I would also like to mention this link How to Extend Django User Model, but I'm not sure which approach is the best to adopt or should I be doing something completely different
Django explicitly supports custom user models. Create a model for your existing table, make it inherit from AbstractBaseUser, and set the AUTH_USER_MODEL setting to point to your new model. See the comprehensive docs.
We can read in more detail from a Django ticket how to migrate from a built-in User model to a custom User model.
Quoting from Carsten Fuchs
Assumptions
Your project doesn't have a custom user model yet.
All existing users must be kept.
There are no pending migrations and all existing migrations are applied.
It is acceptable that all previous migrations are lost and can no longer be unapplied, even if you use version control to checkout old
commits that still have the migration files. This is the relevant
downside of this approach.
Preparations
Make sure that any third party apps that refer to the Django User model only use the ​generic referencing methods.
Make sure that your own reusable apps (apps that are intended to be used by others) use the generic reference methods.
I suggest to not do the same with your project apps: The switch to a custom user model is only done once per project and never again. It
is easier (and in my opinion also clearer) to change from
django.contrib.auth.models import User to something else (as detailed
below) than replacing it with generic references that are not needed
in project code.
Make sure that you have a backup of your code and database!
Update the code
You can create the new user model in any existing app or a newly created one. My preference is to create a new app:
./manage.py startapp Accounts
I chose the name "Accounts", but any other name works as well.

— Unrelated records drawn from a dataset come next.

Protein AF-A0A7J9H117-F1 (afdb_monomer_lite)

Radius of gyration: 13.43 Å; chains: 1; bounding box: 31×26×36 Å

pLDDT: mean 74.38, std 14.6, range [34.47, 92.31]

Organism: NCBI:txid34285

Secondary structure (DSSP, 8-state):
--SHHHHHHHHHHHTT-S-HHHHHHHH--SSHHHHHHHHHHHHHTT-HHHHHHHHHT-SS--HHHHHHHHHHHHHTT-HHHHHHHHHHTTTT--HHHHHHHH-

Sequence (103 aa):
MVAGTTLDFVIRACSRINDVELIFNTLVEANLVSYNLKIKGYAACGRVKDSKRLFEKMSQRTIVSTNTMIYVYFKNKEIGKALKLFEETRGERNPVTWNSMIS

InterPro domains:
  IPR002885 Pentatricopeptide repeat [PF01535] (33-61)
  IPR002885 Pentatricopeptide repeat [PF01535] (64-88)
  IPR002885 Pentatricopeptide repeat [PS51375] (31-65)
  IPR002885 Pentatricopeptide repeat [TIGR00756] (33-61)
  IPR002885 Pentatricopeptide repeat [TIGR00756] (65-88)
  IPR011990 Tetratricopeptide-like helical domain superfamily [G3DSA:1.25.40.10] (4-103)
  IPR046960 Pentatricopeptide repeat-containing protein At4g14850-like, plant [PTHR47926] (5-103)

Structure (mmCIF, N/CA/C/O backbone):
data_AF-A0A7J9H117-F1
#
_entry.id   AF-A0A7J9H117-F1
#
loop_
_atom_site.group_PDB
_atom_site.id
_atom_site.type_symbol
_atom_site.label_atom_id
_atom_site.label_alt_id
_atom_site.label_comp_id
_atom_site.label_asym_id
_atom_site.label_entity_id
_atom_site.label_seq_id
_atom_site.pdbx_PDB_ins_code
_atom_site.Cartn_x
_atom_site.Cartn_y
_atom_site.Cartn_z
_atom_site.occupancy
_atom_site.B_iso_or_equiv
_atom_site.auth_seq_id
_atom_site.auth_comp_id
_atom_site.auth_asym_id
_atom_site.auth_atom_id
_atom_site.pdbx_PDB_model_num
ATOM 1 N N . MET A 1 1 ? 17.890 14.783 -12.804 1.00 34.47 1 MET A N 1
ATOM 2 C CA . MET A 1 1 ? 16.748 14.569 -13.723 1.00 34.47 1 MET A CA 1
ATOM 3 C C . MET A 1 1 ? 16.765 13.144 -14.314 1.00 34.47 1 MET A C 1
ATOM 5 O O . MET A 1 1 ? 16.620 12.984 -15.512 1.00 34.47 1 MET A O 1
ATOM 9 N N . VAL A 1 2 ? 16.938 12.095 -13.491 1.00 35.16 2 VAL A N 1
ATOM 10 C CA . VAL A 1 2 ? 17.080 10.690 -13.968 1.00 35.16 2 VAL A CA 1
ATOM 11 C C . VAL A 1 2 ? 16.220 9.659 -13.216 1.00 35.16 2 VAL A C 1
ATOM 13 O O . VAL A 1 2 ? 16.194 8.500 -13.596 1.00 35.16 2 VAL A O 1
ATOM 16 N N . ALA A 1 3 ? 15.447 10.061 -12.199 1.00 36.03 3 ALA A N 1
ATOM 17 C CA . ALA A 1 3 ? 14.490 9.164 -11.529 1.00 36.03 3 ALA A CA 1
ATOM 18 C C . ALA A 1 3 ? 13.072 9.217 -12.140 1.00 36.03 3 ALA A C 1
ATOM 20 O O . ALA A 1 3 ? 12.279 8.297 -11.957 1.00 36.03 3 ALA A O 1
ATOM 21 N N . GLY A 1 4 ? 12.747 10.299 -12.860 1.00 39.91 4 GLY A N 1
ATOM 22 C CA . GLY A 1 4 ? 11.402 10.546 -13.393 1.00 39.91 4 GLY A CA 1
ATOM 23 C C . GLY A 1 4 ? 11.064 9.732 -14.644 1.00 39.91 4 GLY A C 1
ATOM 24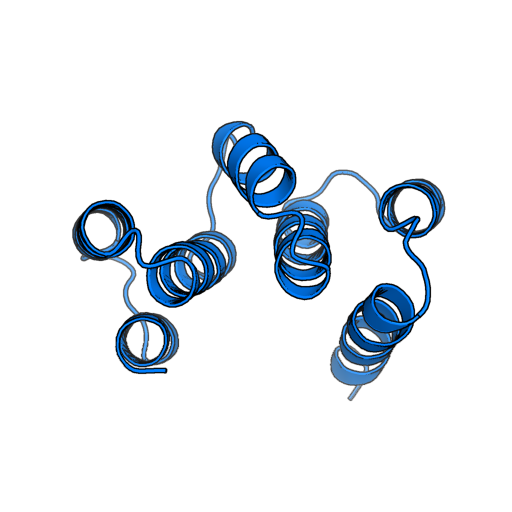 O O . GLY A 1 4 ? 9.929 9.298 -14.790 1.00 39.91 4 GLY A O 1
ATOM 25 N N . THR A 1 5 ? 12.039 9.468 -15.517 1.00 48.97 5 THR A N 1
ATOM 26 C CA . THR A 1 5 ? 11.811 8.773 -16.795 1.00 48.97 5 THR A CA 1
ATOM 27 C C . THR A 1 5 ? 11.625 7.270 -16.624 1.00 48.97 5 THR A C 1
ATOM 29 O O . THR A 1 5 ? 10.734 6.702 -17.243 1.00 48.97 5 THR A O 1
ATOM 32 N N . THR A 1 6 ? 12.390 6.614 -15.750 1.00 52.47 6 THR A N 1
ATOM 33 C CA . THR A 1 6 ? 12.270 5.162 -15.536 1.00 52.47 6 THR A CA 1
ATOM 34 C C . THR A 1 6 ? 10.969 4.798 -14.818 1.00 52.47 6 THR A C 1
ATOM 36 O O . THR A 1 6 ? 10.333 3.805 -15.159 1.00 52.47 6 THR A O 1
ATOM 39 N N . LEU A 1 7 ? 10.536 5.617 -13.851 1.00 54.06 7 LEU A N 1
ATOM 40 C CA . LEU A 1 7 ? 9.296 5.388 -13.106 1.00 54.06 7 LEU A CA 1
ATOM 41 C C . LEU A 1 7 ? 8.052 5.638 -13.977 1.00 54.06 7 LEU A C 1
ATOM 43 O O . LEU A 1 7 ? 7.133 4.821 -13.959 1.00 54.06 7 LEU A O 1
ATOM 47 N N . ASP A 1 8 ? 8.037 6.724 -14.760 1.00 54.28 8 ASP A N 1
ATOM 48 C CA . ASP A 1 8 ? 6.940 7.025 -15.691 1.00 54.28 8 ASP A CA 1
ATOM 49 C C . ASP A 1 8 ? 6.864 5.988 -16.819 1.00 54.28 8 ASP A C 1
ATOM 51 O O . ASP A 1 8 ? 5.787 5.477 -17.121 1.00 54.28 8 ASP A O 1
ATOM 55 N N . PHE A 1 9 ? 8.013 5.571 -17.365 1.00 52.53 9 PHE A N 1
ATOM 56 C CA . PHE A 1 9 ? 8.072 4.517 -18.377 1.00 52.53 9 PHE A CA 1
ATOM 57 C C . PHE A 1 9 ? 7.513 3.185 -17.862 1.00 52.53 9 PHE A C 1
ATOM 59 O O . PHE A 1 9 ? 6.722 2.558 -18.561 1.00 52.53 9 PHE A O 1
ATOM 66 N N . VAL A 1 10 ? 7.844 2.769 -16.632 1.00 57.50 10 VAL A N 1
ATOM 67 C CA . VAL A 1 10 ? 7.305 1.530 -16.038 1.00 57.50 10 VAL A CA 1
ATOM 68 C C . VAL A 1 10 ? 5.796 1.630 -15.803 1.00 57.50 10 VAL A C 1
ATOM 70 O O . VAL A 1 10 ? 5.076 0.694 -16.140 1.00 57.50 10 VAL A O 1
ATOM 73 N N . ILE A 1 11 ? 5.284 2.754 -15.290 1.00 56.09 11 ILE A N 1
ATOM 74 C CA . ILE A 1 11 ? 3.838 2.951 -15.059 1.00 56.09 11 ILE A CA 1
ATOM 75 C C . ILE A 1 11 ? 3.065 2.984 -16.391 1.00 56.09 11 ILE A C 1
ATOM 77 O O . ILE A 1 11 ? 1.996 2.380 -16.525 1.00 56.09 11 ILE A O 1
ATOM 81 N N . ARG A 1 12 ? 3.632 3.634 -17.409 1.00 56.28 12 ARG A N 1
ATOM 82 C CA . ARG A 1 12 ? 3.059 3.734 -18.756 1.00 56.28 12 ARG A CA 1
ATOM 83 C C . ARG A 1 12 ? 3.126 2.405 -19.514 1.00 56.28 12 ARG A C 1
ATOM 85 O O . ARG A 1 12 ? 2.188 2.070 -20.234 1.00 56.28 12 ARG A O 1
ATOM 92 N N . ALA A 1 13 ? 4.182 1.617 -19.309 1.00 53.22 13 ALA A N 1
ATOM 93 C CA . ALA A 1 13 ? 4.296 0.249 -19.808 1.00 53.22 13 ALA A CA 1
ATOM 94 C C . ALA A 1 13 ? 3.312 -0.700 -19.103 1.00 53.22 13 ALA A C 1
ATOM 96 O O . ALA A 1 13 ? 2.672 -1.495 -19.780 1.00 53.22 13 ALA A O 1
ATOM 97 N N . CYS A 1 14 ? 3.097 -0.562 -17.788 1.00 56.12 14 CYS A N 1
ATOM 98 C CA . CYS A 1 14 ? 2.090 -1.322 -17.032 1.00 56.12 14 CYS A CA 1
ATOM 99 C C . CYS A 1 14 ? 0.660 -1.082 -17.554 1.00 56.12 14 CYS A C 1
ATOM 101 O O . CYS A 1 14 ? -0.147 -2.000 -17.586 1.00 56.12 14 CYS A O 1
ATOM 103 N N . SER A 1 15 ? 0.357 0.122 -18.054 1.00 56.50 15 SER A N 1
ATOM 104 C CA . SER A 1 15 ? -0.940 0.410 -18.698 1.00 56.50 15 SER A CA 1
ATOM 105 C C . SER A 1 15 ? -1.119 -0.272 -20.067 1.00 56.50 15 SER A C 1
ATOM 107 O O . SER A 1 15 ? -2.231 -0.323 -20.583 1.00 56.50 15 SER A O 1
ATOM 109 N N . ARG A 1 16 ? -0.038 -0.780 -20.678 1.00 51.69 16 ARG A N 1
ATOM 110 C CA . ARG A 1 16 ? -0.042 -1.483 -21.976 1.00 51.69 16 ARG A CA 1
ATOM 111 C C . ARG A 1 16 ? 0.255 -2.981 -21.870 1.00 51.69 16 ARG A C 1
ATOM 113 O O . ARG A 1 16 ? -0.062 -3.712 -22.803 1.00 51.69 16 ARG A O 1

Aymeric: „Create a custom user model identical to auth.User, call it User (so many-to-many tables keep the same name) and set
db_table='auth_user' (so it uses the same table).“ In
Accounts/models.py:
from django.contrib.auth.models import AbstractUser
from django.db import models
class User(AbstractUser):
class Meta:
db_table = 'auth_user'
In settings.py, add the app to INSTALLED_APPS and update the AUTH_USER_MODEL setting:
INSTALLED_APPS = (
# ...
'Accounts',
)
AUTH_USER_MODEL = 'Accounts.User'
In your project code, replace all imports of the Django user model:
from django.contrib.auth.models import User with the new, custom one:
from Accounts.models import User
Delete all old migrations. (Beforehand, see if comment 14 is relevant to you!) For example, in the project root:
find . -path "*/migrations/*.py" -not -name "__init__.py" -delete
find . -path "*/migrations/*.pyc" -delete
Create new migrations from scratch:
./manage.py makemigrations
Make any changes to your admin.py files as required. (I cannot give any solid information here, but this is not crucial for the result and
so the details can still be reviewed later.)

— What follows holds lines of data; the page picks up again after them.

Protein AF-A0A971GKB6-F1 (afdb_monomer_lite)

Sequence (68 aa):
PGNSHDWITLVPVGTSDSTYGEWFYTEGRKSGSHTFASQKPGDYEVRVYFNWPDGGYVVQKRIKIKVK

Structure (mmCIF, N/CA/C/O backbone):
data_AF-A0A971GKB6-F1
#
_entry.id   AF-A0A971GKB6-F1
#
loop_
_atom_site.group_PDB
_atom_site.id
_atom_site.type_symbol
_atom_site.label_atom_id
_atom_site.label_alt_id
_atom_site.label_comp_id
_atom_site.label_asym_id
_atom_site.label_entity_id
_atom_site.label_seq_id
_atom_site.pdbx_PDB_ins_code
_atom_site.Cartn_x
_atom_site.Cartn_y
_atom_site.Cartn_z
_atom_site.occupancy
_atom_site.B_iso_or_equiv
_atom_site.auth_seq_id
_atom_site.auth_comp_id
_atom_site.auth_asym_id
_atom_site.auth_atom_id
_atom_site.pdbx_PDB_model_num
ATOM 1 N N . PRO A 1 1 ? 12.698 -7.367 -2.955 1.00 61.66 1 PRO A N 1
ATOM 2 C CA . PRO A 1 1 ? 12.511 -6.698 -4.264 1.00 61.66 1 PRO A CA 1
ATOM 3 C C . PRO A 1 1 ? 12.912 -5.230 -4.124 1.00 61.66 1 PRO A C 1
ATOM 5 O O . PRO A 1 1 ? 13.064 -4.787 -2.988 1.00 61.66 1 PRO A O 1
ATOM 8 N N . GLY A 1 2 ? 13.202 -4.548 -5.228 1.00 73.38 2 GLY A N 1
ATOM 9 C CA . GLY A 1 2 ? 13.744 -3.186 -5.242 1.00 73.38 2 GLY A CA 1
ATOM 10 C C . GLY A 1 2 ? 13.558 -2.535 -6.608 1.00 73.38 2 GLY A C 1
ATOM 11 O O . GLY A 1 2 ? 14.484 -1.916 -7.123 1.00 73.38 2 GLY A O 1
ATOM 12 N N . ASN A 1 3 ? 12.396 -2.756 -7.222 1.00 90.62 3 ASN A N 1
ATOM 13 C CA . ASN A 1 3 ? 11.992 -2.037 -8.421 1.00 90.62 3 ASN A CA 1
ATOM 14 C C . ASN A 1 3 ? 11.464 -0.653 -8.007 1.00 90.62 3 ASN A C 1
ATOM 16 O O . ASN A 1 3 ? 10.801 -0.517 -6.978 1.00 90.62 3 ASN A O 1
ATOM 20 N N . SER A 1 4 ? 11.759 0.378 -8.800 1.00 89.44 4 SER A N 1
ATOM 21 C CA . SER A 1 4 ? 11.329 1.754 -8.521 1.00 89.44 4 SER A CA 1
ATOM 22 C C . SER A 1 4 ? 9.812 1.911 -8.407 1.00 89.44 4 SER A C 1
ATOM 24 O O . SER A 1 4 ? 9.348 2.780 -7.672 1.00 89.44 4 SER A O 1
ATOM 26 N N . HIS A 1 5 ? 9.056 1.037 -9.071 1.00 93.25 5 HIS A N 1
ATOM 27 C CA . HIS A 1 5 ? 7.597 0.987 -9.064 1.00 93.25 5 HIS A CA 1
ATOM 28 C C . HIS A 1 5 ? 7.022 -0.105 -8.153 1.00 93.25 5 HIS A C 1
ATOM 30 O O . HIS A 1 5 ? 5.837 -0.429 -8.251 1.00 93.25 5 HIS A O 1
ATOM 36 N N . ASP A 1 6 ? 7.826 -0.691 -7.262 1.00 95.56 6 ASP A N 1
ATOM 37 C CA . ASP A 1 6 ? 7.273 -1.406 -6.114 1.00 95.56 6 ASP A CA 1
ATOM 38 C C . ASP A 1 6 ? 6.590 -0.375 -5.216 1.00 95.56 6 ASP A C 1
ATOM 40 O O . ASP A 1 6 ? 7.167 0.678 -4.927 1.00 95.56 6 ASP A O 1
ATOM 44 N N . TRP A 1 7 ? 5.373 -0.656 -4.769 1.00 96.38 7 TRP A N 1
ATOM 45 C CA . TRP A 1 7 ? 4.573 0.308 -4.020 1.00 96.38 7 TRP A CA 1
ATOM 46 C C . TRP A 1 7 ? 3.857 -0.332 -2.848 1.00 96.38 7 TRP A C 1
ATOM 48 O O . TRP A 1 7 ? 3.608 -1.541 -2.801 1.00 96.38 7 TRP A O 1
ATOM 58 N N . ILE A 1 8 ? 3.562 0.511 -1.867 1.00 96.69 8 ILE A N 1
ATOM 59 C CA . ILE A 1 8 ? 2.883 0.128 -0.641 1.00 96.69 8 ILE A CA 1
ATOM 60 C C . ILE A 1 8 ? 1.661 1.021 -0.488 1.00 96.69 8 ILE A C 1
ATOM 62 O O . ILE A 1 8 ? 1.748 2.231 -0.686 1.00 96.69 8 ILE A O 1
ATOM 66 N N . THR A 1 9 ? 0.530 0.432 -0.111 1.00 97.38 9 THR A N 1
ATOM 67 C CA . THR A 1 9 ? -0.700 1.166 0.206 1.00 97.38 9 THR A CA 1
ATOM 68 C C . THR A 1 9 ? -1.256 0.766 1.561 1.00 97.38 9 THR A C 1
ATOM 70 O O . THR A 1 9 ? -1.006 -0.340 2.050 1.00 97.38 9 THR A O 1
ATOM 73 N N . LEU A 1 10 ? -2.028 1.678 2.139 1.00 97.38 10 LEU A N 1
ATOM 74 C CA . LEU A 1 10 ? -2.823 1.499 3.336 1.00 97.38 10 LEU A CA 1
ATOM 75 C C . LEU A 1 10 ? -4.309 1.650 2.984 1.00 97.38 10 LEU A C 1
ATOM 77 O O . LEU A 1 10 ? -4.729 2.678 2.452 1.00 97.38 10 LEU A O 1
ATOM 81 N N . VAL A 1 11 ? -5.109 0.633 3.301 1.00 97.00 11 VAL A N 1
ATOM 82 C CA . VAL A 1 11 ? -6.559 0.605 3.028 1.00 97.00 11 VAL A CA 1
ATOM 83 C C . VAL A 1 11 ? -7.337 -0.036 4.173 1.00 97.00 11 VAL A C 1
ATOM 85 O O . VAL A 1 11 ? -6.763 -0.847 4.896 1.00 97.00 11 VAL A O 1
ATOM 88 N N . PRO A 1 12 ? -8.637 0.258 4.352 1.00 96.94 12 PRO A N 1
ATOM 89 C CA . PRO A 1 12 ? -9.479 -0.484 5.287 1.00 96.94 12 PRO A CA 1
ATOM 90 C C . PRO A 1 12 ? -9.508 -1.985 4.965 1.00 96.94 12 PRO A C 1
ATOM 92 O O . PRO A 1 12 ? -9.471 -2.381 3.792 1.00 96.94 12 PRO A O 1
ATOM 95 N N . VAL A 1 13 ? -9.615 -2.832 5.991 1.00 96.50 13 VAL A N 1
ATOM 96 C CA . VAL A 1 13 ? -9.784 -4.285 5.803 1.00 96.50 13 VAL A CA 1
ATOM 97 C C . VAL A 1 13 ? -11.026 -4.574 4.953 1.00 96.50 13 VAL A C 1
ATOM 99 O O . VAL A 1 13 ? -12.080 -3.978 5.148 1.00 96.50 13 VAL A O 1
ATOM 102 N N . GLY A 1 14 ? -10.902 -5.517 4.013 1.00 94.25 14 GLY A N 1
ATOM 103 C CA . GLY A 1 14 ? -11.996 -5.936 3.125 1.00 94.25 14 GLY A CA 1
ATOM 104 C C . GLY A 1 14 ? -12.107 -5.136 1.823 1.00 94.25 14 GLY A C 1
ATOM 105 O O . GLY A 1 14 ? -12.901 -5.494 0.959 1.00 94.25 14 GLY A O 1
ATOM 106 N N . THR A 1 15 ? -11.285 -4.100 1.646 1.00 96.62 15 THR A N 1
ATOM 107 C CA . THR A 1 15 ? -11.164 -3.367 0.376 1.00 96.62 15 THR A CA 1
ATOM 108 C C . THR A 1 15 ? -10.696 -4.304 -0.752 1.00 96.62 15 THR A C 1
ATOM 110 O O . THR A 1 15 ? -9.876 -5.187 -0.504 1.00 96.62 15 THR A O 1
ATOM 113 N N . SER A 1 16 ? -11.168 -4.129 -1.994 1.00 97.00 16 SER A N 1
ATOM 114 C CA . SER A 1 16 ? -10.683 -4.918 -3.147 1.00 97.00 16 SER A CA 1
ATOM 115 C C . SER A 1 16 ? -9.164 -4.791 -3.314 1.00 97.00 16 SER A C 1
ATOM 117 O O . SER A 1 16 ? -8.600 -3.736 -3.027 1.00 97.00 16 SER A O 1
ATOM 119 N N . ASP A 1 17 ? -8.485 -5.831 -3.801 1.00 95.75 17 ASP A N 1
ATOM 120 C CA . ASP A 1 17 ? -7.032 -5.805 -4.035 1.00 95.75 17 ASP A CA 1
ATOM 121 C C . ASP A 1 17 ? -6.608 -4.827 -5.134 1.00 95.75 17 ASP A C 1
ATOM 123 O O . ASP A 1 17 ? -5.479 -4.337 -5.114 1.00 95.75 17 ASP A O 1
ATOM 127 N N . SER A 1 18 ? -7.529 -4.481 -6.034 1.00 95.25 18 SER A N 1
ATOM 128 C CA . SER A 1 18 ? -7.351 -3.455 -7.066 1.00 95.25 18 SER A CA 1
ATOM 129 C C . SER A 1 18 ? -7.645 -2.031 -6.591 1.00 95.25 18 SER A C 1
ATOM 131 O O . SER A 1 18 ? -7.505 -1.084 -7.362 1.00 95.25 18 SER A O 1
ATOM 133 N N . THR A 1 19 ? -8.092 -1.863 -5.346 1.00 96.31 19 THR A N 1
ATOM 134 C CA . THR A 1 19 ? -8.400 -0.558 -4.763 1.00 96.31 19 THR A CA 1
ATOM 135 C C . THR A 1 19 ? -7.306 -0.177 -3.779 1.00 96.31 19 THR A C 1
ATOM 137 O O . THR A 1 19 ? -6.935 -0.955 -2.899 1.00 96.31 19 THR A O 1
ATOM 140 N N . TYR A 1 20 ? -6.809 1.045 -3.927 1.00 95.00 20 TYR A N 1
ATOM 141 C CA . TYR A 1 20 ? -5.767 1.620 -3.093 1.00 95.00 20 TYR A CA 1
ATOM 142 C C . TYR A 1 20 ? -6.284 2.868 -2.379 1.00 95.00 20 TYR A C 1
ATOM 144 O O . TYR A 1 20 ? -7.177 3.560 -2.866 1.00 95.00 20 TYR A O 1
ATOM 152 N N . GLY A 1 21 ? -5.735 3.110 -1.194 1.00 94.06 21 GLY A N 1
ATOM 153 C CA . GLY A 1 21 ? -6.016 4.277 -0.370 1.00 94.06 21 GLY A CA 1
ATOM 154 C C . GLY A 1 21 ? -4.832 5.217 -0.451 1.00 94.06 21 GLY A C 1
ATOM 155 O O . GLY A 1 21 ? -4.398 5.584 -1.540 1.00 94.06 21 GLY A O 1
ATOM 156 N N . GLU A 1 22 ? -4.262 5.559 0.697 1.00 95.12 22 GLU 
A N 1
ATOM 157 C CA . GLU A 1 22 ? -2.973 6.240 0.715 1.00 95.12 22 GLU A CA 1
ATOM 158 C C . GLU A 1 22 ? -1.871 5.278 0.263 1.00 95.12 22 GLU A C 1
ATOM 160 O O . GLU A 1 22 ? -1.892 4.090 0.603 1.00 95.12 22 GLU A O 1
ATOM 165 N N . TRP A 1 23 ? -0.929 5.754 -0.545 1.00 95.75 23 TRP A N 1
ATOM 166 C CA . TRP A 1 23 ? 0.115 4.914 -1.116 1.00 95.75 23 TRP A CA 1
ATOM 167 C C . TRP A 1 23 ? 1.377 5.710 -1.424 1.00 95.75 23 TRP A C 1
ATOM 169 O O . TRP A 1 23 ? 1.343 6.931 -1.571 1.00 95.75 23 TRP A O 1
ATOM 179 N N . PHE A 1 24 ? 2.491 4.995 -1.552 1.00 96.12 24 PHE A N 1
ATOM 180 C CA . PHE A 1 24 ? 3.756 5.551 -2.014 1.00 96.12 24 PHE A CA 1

Make sure that your testsuite completes successfully! (A fresh test database must be used, it cannot be kept from previous runs.)
At this point, the changes to the code are complete. This is a good time for a commit.
Note that we're done – except that the new migration files mismatch
the contents of the django_migrations table.
(It may even be possible to serve your project at this point: It's
easy to back off before the database is actually changed. Only do
this if you understand that you cannot even touch the migrations
system as long as the steps below are not completed!)
Update the database
Truncate the django_migrations table. MySQL 8 example:
TRUNCATE TABLE django_migrations;
This is possibly different for other databases or verions of MySQL <
8.
Fake-apply the new set of migrations
./manage.py migrate --fake
Check the ContentTypes as described at comment 12
Conclusion
The upgrade to the custom user model is now complete. You can make changes to this model and generate and apply migrations for it as with
any other models.
As a first step, you may wish to unset db_table and generate and apply the resulting migrations.
In my opinion, the startproject management command should anticipate the introduction of a custom user model.